We try to find the safest car seat, the most nutritious food, the best crib, blankets, clothes.  We sacrifice our time, talent, and treasure for these, our offspring.  As our children grow older, we research to find the best school (or maybe even decide to educate them ourselves). We schlep the children here and there, research best opportunities for their personal development and growth: soccer, baseball, piano lessons. Or maybe we deliberately decide to clear the plate of activities and bubble their childhood for the kind of experience we feel is best for them. Over time we don’t think twice despite inconvenience or hardship to meet with teachers, administrators, coaches, to team up and bring about the best experiences for our children. We read the parenting books to discipline with purpose, love, and with the kids’ best interests in mind. We try not to be too hands-on…or too hands-off. Finally, we discuss the goals and dreams, and colleges and eventually careers with them.
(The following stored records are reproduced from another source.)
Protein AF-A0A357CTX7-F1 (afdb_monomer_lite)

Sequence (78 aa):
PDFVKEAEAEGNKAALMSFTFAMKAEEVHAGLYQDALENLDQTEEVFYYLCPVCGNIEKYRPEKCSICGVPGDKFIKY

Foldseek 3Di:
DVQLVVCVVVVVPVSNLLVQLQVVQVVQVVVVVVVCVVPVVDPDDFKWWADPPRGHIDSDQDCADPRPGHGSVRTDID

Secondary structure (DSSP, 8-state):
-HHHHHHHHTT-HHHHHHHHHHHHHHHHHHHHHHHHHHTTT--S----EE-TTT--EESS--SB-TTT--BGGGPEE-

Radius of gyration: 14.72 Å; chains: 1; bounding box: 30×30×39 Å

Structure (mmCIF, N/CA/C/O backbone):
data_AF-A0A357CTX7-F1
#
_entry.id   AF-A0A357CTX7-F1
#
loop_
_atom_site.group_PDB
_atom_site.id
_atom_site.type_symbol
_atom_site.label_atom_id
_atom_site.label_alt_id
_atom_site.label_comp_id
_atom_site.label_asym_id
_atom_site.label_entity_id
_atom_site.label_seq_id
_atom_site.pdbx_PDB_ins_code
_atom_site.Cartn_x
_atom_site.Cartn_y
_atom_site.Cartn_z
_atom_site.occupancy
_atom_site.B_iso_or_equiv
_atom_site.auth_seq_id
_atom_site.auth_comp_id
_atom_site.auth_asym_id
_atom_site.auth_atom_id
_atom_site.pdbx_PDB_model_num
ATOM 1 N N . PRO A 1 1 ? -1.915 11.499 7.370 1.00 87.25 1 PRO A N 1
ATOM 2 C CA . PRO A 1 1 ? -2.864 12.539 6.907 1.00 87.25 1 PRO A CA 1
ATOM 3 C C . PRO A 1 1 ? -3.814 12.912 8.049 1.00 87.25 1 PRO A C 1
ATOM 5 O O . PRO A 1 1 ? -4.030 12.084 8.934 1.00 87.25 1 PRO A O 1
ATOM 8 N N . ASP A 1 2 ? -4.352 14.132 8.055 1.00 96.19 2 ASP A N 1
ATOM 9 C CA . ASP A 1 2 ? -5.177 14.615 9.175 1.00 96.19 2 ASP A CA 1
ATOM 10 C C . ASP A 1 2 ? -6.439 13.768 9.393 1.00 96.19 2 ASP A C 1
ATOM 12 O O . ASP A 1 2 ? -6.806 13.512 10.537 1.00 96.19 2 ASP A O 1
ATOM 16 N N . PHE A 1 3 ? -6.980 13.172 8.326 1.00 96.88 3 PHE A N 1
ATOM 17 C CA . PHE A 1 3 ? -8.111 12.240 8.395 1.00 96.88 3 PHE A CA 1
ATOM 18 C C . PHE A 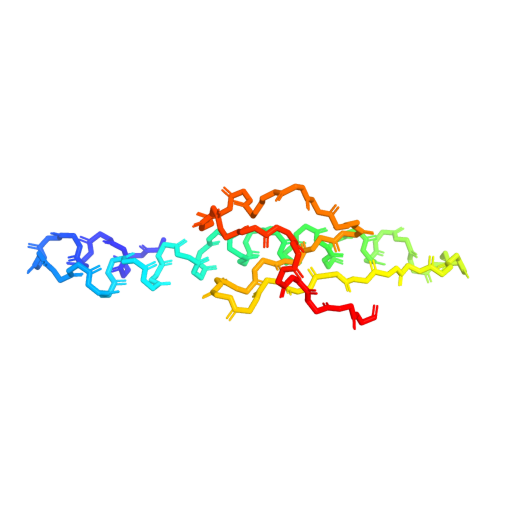1 3 ? -7.874 11.017 9.301 1.00 96.88 3 PHE A C 1
ATOM 20 O O . PHE A 1 3 ? -8.821 10.494 9.879 1.00 96.88 3 PHE A O 1
ATOM 27 N N . VAL A 1 4 ? -6.626 10.556 9.472 1.00 97.50 4 VAL A N 1
ATOM 28 C CA . VAL A 1 4 ? -6.305 9.459 10.414 1.00 97.50 4 VAL A CA 1
ATOM 29 C C . VAL A 1 4 ? -6.504 9.918 11.858 1.00 97.50 4 VAL A C 1
ATOM 31 O O . VAL A 1 4 ? -7.123 9.208 12.644 1.00 97.50 4 VAL A O 1
ATOM 34 N N . LYS A 1 5 ? -6.007 11.116 12.193 1.00 97.44 5 LYS A N 1
ATOM 35 C CA . LYS A 1 5 ? -6.109 11.682 13.546 1.00 97.44 5 LYS A CA 1
ATOM 36 C C . LYS A 1 5 ? -7.560 11.989 13.903 1.00 97.44 5 LYS A C 1
ATOM 38 O O . LYS A 1 5 ? -7.983 11.728 15.022 1.00 97.44 5 LYS A O 1
ATOM 43 N N . GLU A 1 6 ? -8.314 12.527 12.948 1.00 98.44 6 GLU A N 1
ATOM 44 C CA . GLU A 1 6 ? -9.737 12.824 13.114 1.00 98.44 6 GLU A CA 1
ATOM 45 C C . GLU A 1 6 ? -10.548 11.541 13.334 1.00 98.44 6 GLU A C 1
ATOM 47 O O . GLU A 1 6 ? -11.260 11.430 14.329 1.00 98.44 6 GLU A O 1
ATOM 52 N N . ALA A 1 7 ? -10.343 10.515 12.501 1.00 98.38 7 ALA A N 1
ATOM 53 C CA . ALA A 1 7 ? -11.020 9.229 12.665 1.00 98.38 7 ALA A CA 1
ATOM 54 C C . ALA A 1 7 ? -10.687 8.534 13.998 1.00 98.38 7 ALA A C 1
ATOM 56 O O . ALA A 1 7 ? -11.547 7.871 14.582 1.00 98.38 7 ALA A O 1
ATOM 57 N N . GLU A 1 8 ? -9.452 8.674 14.490 1.00 97.81 8 GLU A N 1
ATOM 58 C CA . GLU A 1 8 ? -9.054 8.186 15.813 1.00 97.81 8 GLU A CA 1
ATOM 59 C C . GLU A 1 8 ? -9.770 8.946 16.938 1.00 97.81 8 GLU A C 1
ATOM 61 O O . GLU A 1 8 ? -10.342 8.313 17.828 1.00 97.81 8 GLU A O 1
ATOM 66 N N . ALA A 1 9 ? -9.803 10.281 16.873 1.00 98.31 9 ALA A N 1
ATOM 67 C CA . ALA A 1 9 ? -10.472 11.126 17.862 1.00 98.31 9 ALA A CA 1
ATOM 68 C C . ALA A 1 9 ? -11.990 10.876 17.930 1.00 98.31 9 ALA A C 1
ATOM 70 O O . ALA A 1 9 ? -12.573 10.886 19.014 1.00 98.31 9 ALA A O 1
ATOM 71 N N . GLU A 1 10 ? -12.623 10.597 16.790 1.00 98.19 10 GLU A N 1
ATOM 72 C CA . GLU A 1 10 ? -14.042 10.236 16.695 1.00 98.19 10 GLU A CA 1
ATOM 73 C C . GLU A 1 10 ? -14.333 8.777 17.090 1.00 98.19 10 GLU A C 1
ATOM 75 O O . GLU A 1 10 ? -15.492 8.369 17.180 1.00 98.19 10 GLU A O 1
ATOM 80 N N . GLY A 1 11 ? -13.301 7.950 17.293 1.00 98.31 11 GLY A N 1
ATOM 81 C CA . GLY A 1 11 ? -13.460 6.514 17.527 1.00 98.31 11 GLY A CA 1
ATOM 82 C C . GLY A 1 11 ? -14.016 5.748 16.318 1.00 98.31 11 GLY A C 1
ATOM 83 O O . GLY A 1 11 ? -14.470 4.605 16.459 1.00 98.31 11 GLY A O 1
ATOM 84 N N . ASN A 1 12 ? -13.977 6.340 15.121 1.00 98.56 12 ASN A N 1
ATOM 85 C CA . ASN A 1 12 ? -14.468 5.733 13.891 1.00 98.56 12 ASN A CA 1
ATOM 86 C C . ASN A 1 12 ? -13.448 4.726 13.341 1.00 98.56 12 ASN A C 1
ATOM 88 O O . ASN A 1 12 ? -12.631 5.014 12.465 1.00 98.56 12 ASN A O 1
ATOM 92 N N . LYS A 1 13 ? -13.516 3.497 13.857 1.00 98.31 13 LYS A N 1
ATOM 93 C CA . LYS A 1 13 ? -12.568 2.420 13.527 1.00 98.31 13 LYS A CA 1
ATOM 94 C C . LYS A 1 13 ? -12.518 2.075 12.037 1.00 98.31 13 LYS A C 1
ATOM 96 O O . LYS A 1 13 ? -11.447 1.743 11.535 1.00 98.31 13 LYS A O 1
ATOM 101 N N . ALA A 1 14 ? -13.654 2.135 11.340 1.00 98.12 14 ALA A N 1
ATOM 102 C CA . ALA A 1 14 ? -13.711 1.831 9.913 1.00 98.12 14 ALA A CA 1
ATOM 103 C C . ALA A 1 14 ? -12.943 2.883 9.100 1.00 98.12 14 ALA A C 1
ATOM 105 O O . ALA A 1 14 ? -12.083 2.524 8.298 1.00 98.12 14 ALA A O 1
ATOM 106 N N . ALA A 1 15 ? -13.187 4.168 9.375 1.00 98.25 15 ALA A N 1
ATOM 107 C CA . ALA A 1 15 ? -12.469 5.265 8.735 1.00 98.25 15 ALA A CA 1
ATOM 108 C C . ALA A 1 15 ? -10.969 5.232 9.067 1.00 98.25 15 ALA A C 1
ATOM 110 O O . ALA A 1 15 ? -10.138 5.321 8.164 1.00 98.25 15 ALA A O 1
ATOM 111 N N . LEU A 1 16 ? -10.618 5.010 10.338 1.00 98.56 16 LEU A N 1
ATOM 112 C CA . LEU A 1 16 ? -9.227 4.906 10.783 1.00 98.56 16 LEU A CA 1
ATOM 113 C C . LEU A 1 16 ? -8.467 3.819 10.012 1.00 98.56 16 LEU A C 1
ATOM 115 O O . LEU A 1 16 ? -7.351 4.052 9.543 1.00 98.56 16 LEU A O 1
ATOM 119 N N . MET A 1 17 ? -9.080 2.645 9.840 1.00 98.25 17 MET A N 1
ATOM 120 C CA . MET A 1 17 ? -8.498 1.546 9.074 1.00 98.25 17 MET A CA 1
ATOM 121 C C . MET A 1 17 ? -8.318 1.923 7.599 1.00 98.25 17 MET A C 1
ATOM 123 O O . MET A 1 17 ? -7.214 1.791 7.074 1.00 98.25 17 MET A O 1
ATOM 127 N N . SER A 1 18 ? -9.367 2.429 6.943 1.00 98.19 18 SER A N 1
ATOM 128 C CA . SER A 1 18 ? -9.320 2.811 5.527 1.00 98.19 18 SER A CA 1
ATOM 129 C C . SER A 1 18 ? -8.263 3.878 5.246 1.00 98.19 18 SER A C 1
ATOM 131 O O . SER A 1 18 ? -7.454 3.709 4.335 1.00 98.19 18 SER A O 1
ATOM 133 N N . PHE A 1 19 ? -8.210 4.942 6.052 1.00 98.44 19 PHE A N 1
ATOM 134 C CA . PHE A 1 19 ? -7.224 6.007 5.874 1.00 98.44 19 PHE A CA 1
ATOM 135 C C . PHE A 1 19 ? -5.800 5.543 6.165 1.00 98.44 19 PHE A C 1
ATOM 137 O O . PHE A 1 19 ? -4.872 5.961 5.476 1.00 98.44 19 PHE A O 1
ATOM 144 N N . THR A 1 20 ? -5.614 4.655 7.144 1.00 98.38 20 THR A N 1
ATOM 145 C CA . THR A 1 20 ? -4.295 4.080 7.438 1.00 98.38 20 THR A CA 1
ATOM 146 C C . THR A 1 20 ? -3.805 3.187 6.300 1.00 98.38 20 THR A C 1
ATOM 148 O O . THR A 1 20 ? -2.633 3.249 5.937 1.00 98.38 20 THR A O 1
ATOM 151 N N . PHE A 1 21 ? -4.686 2.364 5.726 1.00 98.56 21 PHE A N 1
ATOM 152 C CA . PHE A 1 21 ? -4.353 1.509 4.586 1.00 98.56 21 PHE A CA 1
ATOM 153 C C . PHE A 1 21 ? -3.998 2.332 3.353 1.00 98.56 21 PHE A C 1
ATOM 155 O O . PHE A 1 21 ? -2.933 2.106 2.785 1.00 98.56 21 PHE A O 1
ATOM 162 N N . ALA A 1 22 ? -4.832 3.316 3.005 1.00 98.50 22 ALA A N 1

But are we doing the most important thing for our children?

How much are we praying for them?

If the spiritual life is as much if not more a reality than the physical life, the former lasting eternity after all, are we putting at least as much effort into our children’s spiritual development and welfare as we are for their physical? It’s something to think about.

When I ask if we are praying for our children, I don’t mean a quick end-of-day or first-thing-in-the-morning recitation of an Our Father, or a hasty Dear God please help them. We need to really intensely daily pray for each child. Pray without ceasing, as St. Paul implores. (1 Thessalonians 5:17)

Our catechism tells us that prayer is the lifting up of our minds and hearts to God to do four things:

  1. To adore God
  2. To thank Him
  3. To ask God’s forgiveness
  4. And to beg of God all the graces we and our loved ones need whether for soul or body.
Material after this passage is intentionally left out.